Demand no excuse for latest 2012 ticket fiasco
LONDON 2012 organisers should have been well equipped to cope with the high demand for second hand Olympic tickets, industry experts said yesterday.
Games chiefs Locog were forced to suspend the official re-sale portal, which remained offline last night, designed to allow customers the chance to sell on any unwanted tickets at face value just hours after it opened last Friday.
Thousands of customers logged on to the site last week only to be frustrated in their attempts to use the service and chief executive of online ticket exchange Seatwave, Joe Cohen, believes there is no way the system should have buckled, even if Locog underestimated the traffic they were likely to experience.
“I get the impression the problems we’ve seen with the re-sale system are very little to do with volume of interest,” Cohen told City A.M. “The demand can still be high but if you speculate that of the six million tickets that have been purchased so far by just over a million people, let’s say an outlandish proportion of around 20 per cent wanted to offload their tickets – that’s around 250,000 people.

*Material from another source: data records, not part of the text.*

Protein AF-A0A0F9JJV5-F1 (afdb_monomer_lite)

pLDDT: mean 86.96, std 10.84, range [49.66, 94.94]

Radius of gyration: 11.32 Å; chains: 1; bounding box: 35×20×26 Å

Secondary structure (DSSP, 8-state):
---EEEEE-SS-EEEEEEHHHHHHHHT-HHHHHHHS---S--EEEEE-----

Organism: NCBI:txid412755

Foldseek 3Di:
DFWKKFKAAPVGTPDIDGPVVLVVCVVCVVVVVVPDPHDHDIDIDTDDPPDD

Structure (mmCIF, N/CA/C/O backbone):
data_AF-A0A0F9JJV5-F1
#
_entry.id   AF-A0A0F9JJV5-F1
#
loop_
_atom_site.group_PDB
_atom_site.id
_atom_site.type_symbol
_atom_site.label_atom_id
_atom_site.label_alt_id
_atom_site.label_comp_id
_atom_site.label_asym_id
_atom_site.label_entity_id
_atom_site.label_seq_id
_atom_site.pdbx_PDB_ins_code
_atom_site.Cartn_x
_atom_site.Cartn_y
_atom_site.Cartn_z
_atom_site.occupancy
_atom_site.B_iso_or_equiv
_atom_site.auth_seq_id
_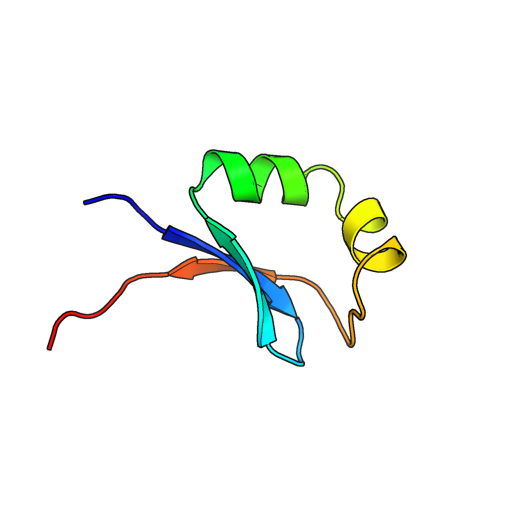atom_site.auth_comp_id
_atom_site.auth_asym_id
_atom_site.auth_atom_id
_atom_site.pdbx_PDB_model_num
ATOM 1 N N . MET A 1 1 ? -14.809 -1.286 15.522 1.00 55.41 1 MET A N 1
ATOM 2 C CA . MET A 1 1 ? -14.572 -1.780 14.153 1.00 55.41 1 MET A CA 1
ATOM 3 C C . MET A 1 1 ? -13.249 -1.181 13.738 1.00 55.41 1 MET A C 1
ATOM 5 O O . MET A 1 1 ? -13.129 0.033 13.814 1.00 55.41 1 MET A O 1
ATOM 9 N N . THR A 1 2 ? -12.231 -1.999 13.495 1.00 66.75 2 THR A N 1
ATOM 10 C CA . THR A 1 2 ? -10.921 -1.488 13.079 1.00 66.75 2 THR A CA 1
ATOM 11 C C . THR A 1 2 ? -10.990 -1.287 11.576 1.00 66.75 2 THR A C 1
ATOM 13 O O . THR A 1 2 ? -11.177 -2.265 10.855 1.00 66.75 2 THR A O 1
ATOM 16 N N . ASN A 1 3 ? -10.911 -0.040 11.115 1.00 82.94 3 ASN A N 1
ATOM 17 C CA . ASN A 1 3 ? -10.882 0.248 9.687 1.00 82.94 3 ASN A CA 1
ATOM 18 C C . ASN A 1 3 ? -9.587 -0.337 9.123 1.00 82.94 3 ASN A C 1
ATOM 20 O O . ASN A 1 3 ? -8.489 -0.001 9.576 1.00 82.94 3 ASN A O 1
ATOM 24 N N . GLN A 1 4 ? -9.724 -1.265 8.184 1.00 90.94 4 GLN A N 1
ATOM 25 C CA . GLN A 1 4 ? -8.593 -1.914 7.546 1.00 90.94 4 GLN A CA 1
ATOM 26 C C . GLN A 1 4 ? -8.253 -1.140 6.278 1.00 90.94 4 GLN A C 1
ATOM 28 O O . GLN A 1 4 ? -9.143 -0.752 5.534 1.00 90.94 4 GLN A O 1
ATOM 33 N N . TRP A 1 5 ? -6.973 -0.918 6.025 1.00 94.94 5 TRP A N 1
ATOM 34 C CA . TRP A 1 5 ? -6.479 -0.229 4.839 1.00 94.94 5 TRP A CA 1
ATOM 35 C C . TRP A 1 5 ? -5.533 -1.143 4.069 1.00 94.94 5 TRP A C 1
ATOM 37 O O . TRP A 1 5 ? -4.961 -2.086 4.628 1.00 94.94 5 TRP A O 1
ATOM 47 N N . ALA A 1 6 ? -5.361 -0.866 2.783 1.00 94.62 6 ALA A N 1
ATOM 48 C CA . ALA A 1 6 ? -4.408 -1.566 1.942 1.00 94.62 6 ALA A CA 1
ATOM 49 C C . ALA A 1 6 ? -3.752 -0.643 0.924 1.00 94.62 6 ALA A C 1
ATOM 51 O O . ALA A 1 6 ? -4.359 0.320 0.463 1.00 94.62 6 ALA A O 1
ATOM 52 N N . ILE A 1 7 ? -2.519 -0.994 0.567 1.00 94.38 7 ILE A N 1
ATOM 53 C CA . ILE A 1 7 ? -1.841 -0.488 -0.621 1.00 94.38 7 ILE A CA 1
ATOM 54 C C . ILE A 1 7 ? -1.890 -1.602 -1.657 1.00 94.38 7 ILE A C 1
ATOM 56 O O . ILE A 1 7 ? -1.473 -2.731 -1.376 1.00 94.38 7 ILE A O 1
ATOM 60 N N . MET A 1 8 ? -2.417 -1.292 -2.831 1.00 94.69 8 MET A N 1
ATOM 61 C CA . MET A 1 8 ? -2.527 -2.225 -3.943 1.00 94.69 8 MET A CA 1
ATOM 62 C C . MET A 1 8 ? -2.000 -1.619 -5.229 1.00 94.69 8 MET A C 1
ATOM 64 O O . MET A 1 8 ? -1.874 -0.405 -5.338 1.00 94.69 8 MET A O 1
ATOM 68 N N . ASP A 1 9 ? -1.701 -2.484 -6.180 1.00 93.56 9 ASP A N 1
ATOM 69 C CA . ASP A 1 9 ? -1.431 -2.126 -7.560 1.00 93.56 9 ASP A CA 1
ATOM 70 C C . ASP A 1 9 ? -2.390 -2.884 -8.493 1.00 93.56 9 ASP A C 1
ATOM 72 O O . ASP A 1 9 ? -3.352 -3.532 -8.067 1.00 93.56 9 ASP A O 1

“And even if all those people logged on at the same time that’s a weight of traffic that a business like ours and others in the industry would be able to and are designed to cope with comfortably.”
Locog are currently working with their official ticketing partner Ticketmaster to resolve the problems with the service but were unable to put a date on when it would be up and running again.
Those who bought tickets directly from Locog should be able to submit their tickets for re-sale on the 2012 ticketing website until 3 February.